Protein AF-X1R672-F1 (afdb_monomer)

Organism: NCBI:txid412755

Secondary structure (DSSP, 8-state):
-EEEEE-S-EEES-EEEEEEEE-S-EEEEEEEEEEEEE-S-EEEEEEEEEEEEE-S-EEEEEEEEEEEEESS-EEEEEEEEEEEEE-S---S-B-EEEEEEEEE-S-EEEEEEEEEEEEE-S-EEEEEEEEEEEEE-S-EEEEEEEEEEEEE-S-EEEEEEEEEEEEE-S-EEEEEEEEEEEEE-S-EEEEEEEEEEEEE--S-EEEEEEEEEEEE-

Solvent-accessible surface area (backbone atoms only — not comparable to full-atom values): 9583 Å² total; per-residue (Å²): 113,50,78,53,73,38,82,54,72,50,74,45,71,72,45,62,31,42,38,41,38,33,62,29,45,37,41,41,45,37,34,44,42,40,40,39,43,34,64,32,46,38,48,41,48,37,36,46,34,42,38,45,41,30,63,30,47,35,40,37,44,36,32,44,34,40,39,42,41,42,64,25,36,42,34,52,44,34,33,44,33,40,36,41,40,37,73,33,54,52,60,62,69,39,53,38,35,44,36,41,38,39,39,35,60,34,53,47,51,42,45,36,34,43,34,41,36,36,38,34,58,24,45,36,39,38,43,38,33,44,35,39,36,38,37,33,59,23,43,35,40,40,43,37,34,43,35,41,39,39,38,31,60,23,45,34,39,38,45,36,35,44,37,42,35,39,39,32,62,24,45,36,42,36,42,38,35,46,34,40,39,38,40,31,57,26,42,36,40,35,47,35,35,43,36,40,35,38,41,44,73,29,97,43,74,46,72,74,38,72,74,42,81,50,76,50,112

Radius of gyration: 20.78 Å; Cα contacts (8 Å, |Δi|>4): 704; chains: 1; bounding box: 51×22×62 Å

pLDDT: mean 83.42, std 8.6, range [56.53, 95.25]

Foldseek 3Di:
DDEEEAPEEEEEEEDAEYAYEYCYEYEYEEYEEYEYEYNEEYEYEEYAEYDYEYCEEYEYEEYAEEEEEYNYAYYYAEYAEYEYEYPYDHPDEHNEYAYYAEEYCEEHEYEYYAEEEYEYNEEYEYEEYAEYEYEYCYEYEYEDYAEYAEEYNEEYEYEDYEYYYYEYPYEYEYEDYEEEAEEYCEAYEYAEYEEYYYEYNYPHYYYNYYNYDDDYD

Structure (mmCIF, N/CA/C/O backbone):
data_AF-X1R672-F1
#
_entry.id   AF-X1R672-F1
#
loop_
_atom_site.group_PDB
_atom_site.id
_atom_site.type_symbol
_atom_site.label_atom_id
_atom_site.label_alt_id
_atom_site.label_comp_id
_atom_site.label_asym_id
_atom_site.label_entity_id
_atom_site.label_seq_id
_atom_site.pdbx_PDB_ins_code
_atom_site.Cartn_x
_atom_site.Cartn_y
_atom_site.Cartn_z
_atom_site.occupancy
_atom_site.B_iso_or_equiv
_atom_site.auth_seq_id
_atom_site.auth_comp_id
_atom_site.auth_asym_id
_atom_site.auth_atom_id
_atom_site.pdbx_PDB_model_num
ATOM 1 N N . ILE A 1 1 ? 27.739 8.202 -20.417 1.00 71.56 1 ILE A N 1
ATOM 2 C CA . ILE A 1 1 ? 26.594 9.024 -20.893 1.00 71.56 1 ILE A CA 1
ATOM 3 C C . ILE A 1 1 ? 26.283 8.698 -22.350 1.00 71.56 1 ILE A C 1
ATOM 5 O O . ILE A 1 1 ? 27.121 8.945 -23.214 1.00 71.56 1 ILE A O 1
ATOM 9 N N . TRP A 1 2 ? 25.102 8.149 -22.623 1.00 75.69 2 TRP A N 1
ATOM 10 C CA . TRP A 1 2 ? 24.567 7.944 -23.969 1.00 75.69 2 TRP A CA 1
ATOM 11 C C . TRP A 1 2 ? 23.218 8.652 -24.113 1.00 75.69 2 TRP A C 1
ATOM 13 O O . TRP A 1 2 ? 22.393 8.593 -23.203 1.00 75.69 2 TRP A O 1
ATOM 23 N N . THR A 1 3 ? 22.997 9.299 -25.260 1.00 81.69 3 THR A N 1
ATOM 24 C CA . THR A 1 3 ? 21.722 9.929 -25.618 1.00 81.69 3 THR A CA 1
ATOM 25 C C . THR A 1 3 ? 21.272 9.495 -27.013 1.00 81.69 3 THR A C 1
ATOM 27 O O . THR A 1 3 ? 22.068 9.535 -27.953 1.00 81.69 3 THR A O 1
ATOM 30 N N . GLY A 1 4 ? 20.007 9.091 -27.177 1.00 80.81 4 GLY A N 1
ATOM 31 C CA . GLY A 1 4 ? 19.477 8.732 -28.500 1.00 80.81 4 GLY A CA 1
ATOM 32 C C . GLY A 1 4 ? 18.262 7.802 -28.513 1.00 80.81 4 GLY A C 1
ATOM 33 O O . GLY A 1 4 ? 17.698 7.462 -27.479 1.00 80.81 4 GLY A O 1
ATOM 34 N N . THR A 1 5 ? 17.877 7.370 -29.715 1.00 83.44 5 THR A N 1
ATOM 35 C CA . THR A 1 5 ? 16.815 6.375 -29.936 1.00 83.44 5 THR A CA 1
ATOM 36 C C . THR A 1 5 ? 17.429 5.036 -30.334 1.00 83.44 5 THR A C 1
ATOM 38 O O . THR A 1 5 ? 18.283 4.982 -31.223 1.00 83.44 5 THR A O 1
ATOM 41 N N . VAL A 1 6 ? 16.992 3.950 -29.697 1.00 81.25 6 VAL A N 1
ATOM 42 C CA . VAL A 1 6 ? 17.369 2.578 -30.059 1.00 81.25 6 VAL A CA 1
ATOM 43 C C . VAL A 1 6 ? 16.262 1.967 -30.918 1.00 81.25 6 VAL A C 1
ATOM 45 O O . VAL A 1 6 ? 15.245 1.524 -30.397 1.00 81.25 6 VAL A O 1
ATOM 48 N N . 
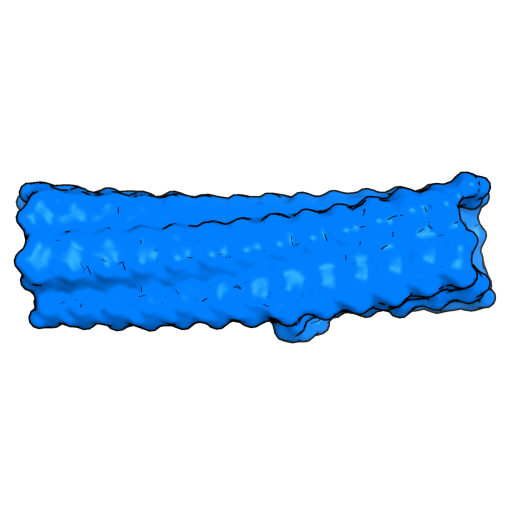GLY A 1 7 ? 16.468 1.943 -32.237 1.00 80.62 7 GLY A N 1
ATOM 49 C CA . GLY A 1 7 ? 15.520 1.370 -33.209 1.00 80.62 7 GLY A CA 1
ATOM 50 C C . GLY A 1 7 ? 15.805 -0.082 -33.623 1.00 80.62 7 GLY A C 1
ATOM 51 O O . GLY A 1 7 ? 15.155 -0.603 -34.525 1.00 80.62 7 GLY A O 1
ATOM 52 N N . ALA A 1 8 ? 16.809 -0.735 -33.029 1.00 77.50 8 ALA A N 1
ATOM 53 C CA . ALA A 1 8 ? 17.177 -2.124 -33.315 1.00 77.50 8 ALA A CA 1
ATOM 54 C C . ALA A 1 8 ? 17.675 -2.825 -32.047 1.00 77.50 8 ALA A C 1
ATOM 56 O O . ALA A 1 8 ? 18.190 -2.164 -31.148 1.00 77.50 8 ALA A O 1
ATOM 57 N N . SER A 1 9 ? 17.557 -4.155 -31.990 1.00 79.19 9 SER A N 1
ATOM 58 C CA . SER A 1 9 ? 17.966 -4.919 -30.811 1.00 79.19 9 SER A CA 1
ATOM 59 C C . SER A 1 9 ? 19.440 -4.732 -30.471 1.00 79.19 9 SER A C 1
ATOM 61 O O . SER A 1 9 ? 20.311 -4.839 -31.338 1.00 79.19 9 SER A O 1
ATOM 63 N N . ALA A 1 10 ? 19.708 -4.471 -29.197 1.00 75.62 10 ALA A N 1
ATOM 64 C CA . ALA A 1 10 ? 21.037 -4.178 -28.688 1.00 75.62 10 ALA A CA 1
ATOM 65 C C . ALA A 1 10 ? 21.190 -4.663 -27.240 1.00 75.62 10 ALA A C 1
ATOM 67 O O . ALA A 1 10 ? 20.209 -4.791 -26.509 1.00 75.62 10 ALA A O 1
ATOM 68 N N . GLY A 1 11 ? 22.431 -4.965 -26.858 1.00 76.94 11 GLY A N 1
ATOM 69 C CA . GLY A 1 11 ? 22.773 -5.452 -25.529 1.00 76.94 11 GLY A CA 1
ATOM 70 C C . GLY A 1 11 ? 23.966 -4.701 -24.954 1.00 76.94 11 GLY A C 1
ATOM 71 O O . GLY A 1 11 ? 24.951 -4.471 -25.665 1.00 76.94 11 GLY A O 1
ATOM 72 N N . TRP A 1 12 ? 23.899 -4.335 -23.676 1.00 76.06 12 TRP A N 1
ATOM 73 C CA . TRP A 1 12 ? 24.976 -3.624 -22.987 1.00 76.06 12 TRP A CA 1
ATOM 74 C C . TRP A 1 12 ? 25.368 -4.316 -21.686 1.00 76.06 12 TRP A C 1
ATOM 76 O O . TRP A 1 12 ? 24.532 -4.754 -20.900 1.00 76.06 12 TRP A O 1
ATOM 86 N N . ASN A 1 13 ? 26.676 -4.360 -21.431 1.00 74.88 13 ASN A N 1
ATOM 87 C CA . ASN A 1 13 ? 27.198 -4.873 -20.165 1.00 74.88 13 ASN A CA 1
ATOM 88 C C . ASN A 1 13 ? 27.234 -3.799 -19.069 1.00 74.88 13 ASN A C 1
ATOM 90 O O . ASN A 1 13 ? 26.961 -4.121 -17.920 1.00 74.88 13 ASN A O 1
ATOM 94 N N . LEU A 1 14 ? 27.580 -2.554 -19.414 1.00 75.12 14 LEU A N 1
ATOM 95 C CA . LEU A 1 14 ? 27.647 -1.438 -18.470 1.00 75.12 14 LEU A CA 1
ATOM 96 C C . LEU A 1 14 ? 27.335 -0.121 -19.186 1.00 75.12 14 LEU A C 1
ATOM 98 O O . LEU A 1 14 ? 27.937 0.178 -20.222 1.00 75.12 14 LEU A O 1
ATOM 102 N N . VAL A 1 15 ? 26.403 0.652 -18.633 1.00 75.69 15 VAL A N 1
ATOM 103 C CA . VAL A 1 15 ? 26.077 2.013 -19.073 1.00 75.69 15 VAL A CA 1
ATOM 104 C C . VAL A 1 15 ? 25.950 2.894 -17.837 1.00 75.69 15 VAL A C 1
ATOM 106 O O . VAL A 1 15 ? 25.052 2.686 -17.045 1.00 75.69 15 VAL A O 1
ATOM 109 N N . GLU A 1 16 ? 26.821 3.886 -17.664 1.00 77.38 16 GLU A N 1
ATOM 110 C CA . GLU A 1 16 ? 26.736 4.785 -16.496 1.00 77.38 16 GLU A CA 1
ATOM 111 C C . GLU A 1 16 ? 25.471 5.655 -16.551 1.00 77.38 16 GLU A C 1
ATOM 113 O O . GLU A 1 16 ? 24.698 5.718 -15.612 1.00 77.38 16 GLU A O 1
ATOM 118 N N . ILE A 1 17 ? 25.207 6.308 -17.688 1.00 78.38 17 ILE A N 1
ATOM 119 C CA . ILE A 1 17 ? 24.030 7.177 -17.842 1.00 78.38 17 ILE A CA 1
ATOM 120 C C . ILE A 1 17 ? 23.416 6.966 -19.213 1.00 78.38 17 ILE A C 1
ATOM 122 O O . ILE A 1 17 ? 24.131 7.064 -20.222 1.00 78.38 17 ILE A O 1
ATOM 126 N N . TRP A 1 18 ? 22.105 6.749 -19.247 1.00 81.00 18 TRP A N 1
ATOM 127 C CA . TRP A 1 18 ? 21.318 6.641 -20.470 1.00 81.00 18 TRP A CA 1
ATOM 128 C C . TRP A 1 18 ? 20.131 7.606 -20.459 1.00 81.00 18 TRP A C 1
ATOM 130 O O . TRP A 1 18 ? 19.401 7.712 -19.473 1.00 81.00 18 TRP A O 1
ATOM 140 N N . THR A 1 19 ? 19.912 8.302 -21.577 1.00 82.19 19 THR A N 1
ATOM 141 C CA . THR A 1 19 ? 18.711 9.123 -21.781 1.00 82.19 19 THR A CA 1
ATOM 142 C C . THR A 1 19 ? 18.180 8.978 -23.202 1.00 82.19 19 THR A C 1
ATOM 144 O O . THR A 1 19 ? 18.911 9.236 -24.160 1.00 82.19 19 THR A O 1
ATOM 147 N N . GLY A 1 20 ? 16.917 8.593 -23.384 1.00 81.94 20 GLY A N 1
ATOM 148 C CA . GLY A 1 20 ? 16.437 8.282 -24.731 1.00 81.94 20 GLY A CA 1
ATOM 149 C C . GLY A 1 20 ? 15.103 7.552 -24.844 1.00 81.94 20 GLY A C 1
ATOM 150 O O . GLY A 1 20 ? 14.319 7.485 -23.898 1.00 81.94 20 GLY A O 1
ATOM 151 N N . VAL A 1 21 ? 14.878 6.978 -26.030 1.00 80.31 21 VAL A N 1
ATOM 152 C CA . VAL A 1 21 ? 13.721 6.123 -26.339 1.00 80.31 21 VAL A CA 1
ATOM 153 C C . VAL A 1 21 ? 14.203 4.759 -26.828 1.00 80.31 21 VAL A C 1
ATOM 155 O O . VAL A 1 21 ? 15.087 4.680 -27.685 1.00 80.31 21 VAL A O 1
ATOM 158 N N . ALA A 1 22 ? 13.634 3.683 -26.287 1.00 79.12 22 ALA A N 1
ATOM 159 C CA . ALA A 1 22 ? 13.889 2.318 -26.745 1.00 79.12 22 ALA A CA 1
ATOM 160 C C . ALA A 1 22 ? 12.663 1.774 -27.495 1.00 79.12 22 ALA A C 1
ATOM 162 O O . ALA A 1 22 ? 11.650 1.448 -26.877 1.00 79.12 22 ALA A O 1
ATOM 163 N N . GLU A 1 23 ? 12.769 1.672 -28.823 1.00 81.06 23 GLU A N 1
ATOM 164 C CA . GLU A 1 23 ? 11.704 1.196 -29.726 1.00 81.06 23 GLU A CA 1
ATOM 165 C C . GLU A 1 23 ? 11.875 -0.291 -30.112 1.00 81.06 23 GLU A C 1
ATOM 167 O O . GLU A 1 23 ? 11.015 -0.867 -30.778 1.00 81.06 23 GLU A O 1
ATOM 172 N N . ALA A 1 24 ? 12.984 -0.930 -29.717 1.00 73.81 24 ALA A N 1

__TRY IT__
What is needed is a verbatim copy of every line in the records above from the one containing "ATOM 111 C C" down to the one containing "ATOM 130 O O", both included, and nothing more.

__OUTPUT BELOW__
ATOM 111 C C . GLU A 1 16 ? 25.471 5.655 -16.551 1.00 77.38 16 GLU A C 1
ATOM 113 O O . GLU A 1 16 ? 24.698 5.718 -15.612 1.00 77.38 16 GLU A O 1
ATOM 118 N N . ILE A 1 17 ? 25.207 6.308 -17.688 1.00 78.38 17 ILE A N 1
ATOM 119 C CA . ILE A 1 17 ? 24.030 7.177 -17.842 1.00 78.38 17 ILE A CA 1
ATOM 120 C C . ILE A 1 17 ? 23.416 6.966 -19.213 1.00 78.38 17 ILE A C 1
ATOM 122 O O . ILE A 1 17 ? 24.131 7.064 -20.222 1.00 78.38 17 ILE A O 1
ATOM 126 N N . TRP A 1 18 ? 22.105 6.749 -19.247 1.00 81.00 18 TRP A N 1
ATOM 127 C CA . TRP A 1 18 ? 21.318 6.641 -20.470 1.00 81.00 18 TRP A CA 1
ATOM 128 C C . TRP A 1 18 ? 20.131 7.606 -20.459 1.00 81.00 18 TRP A C 1
ATOM 130 O O . TRP A 1 18 ? 19.401 7.712 -19.473 1.00 81.00 18 TRP A O 1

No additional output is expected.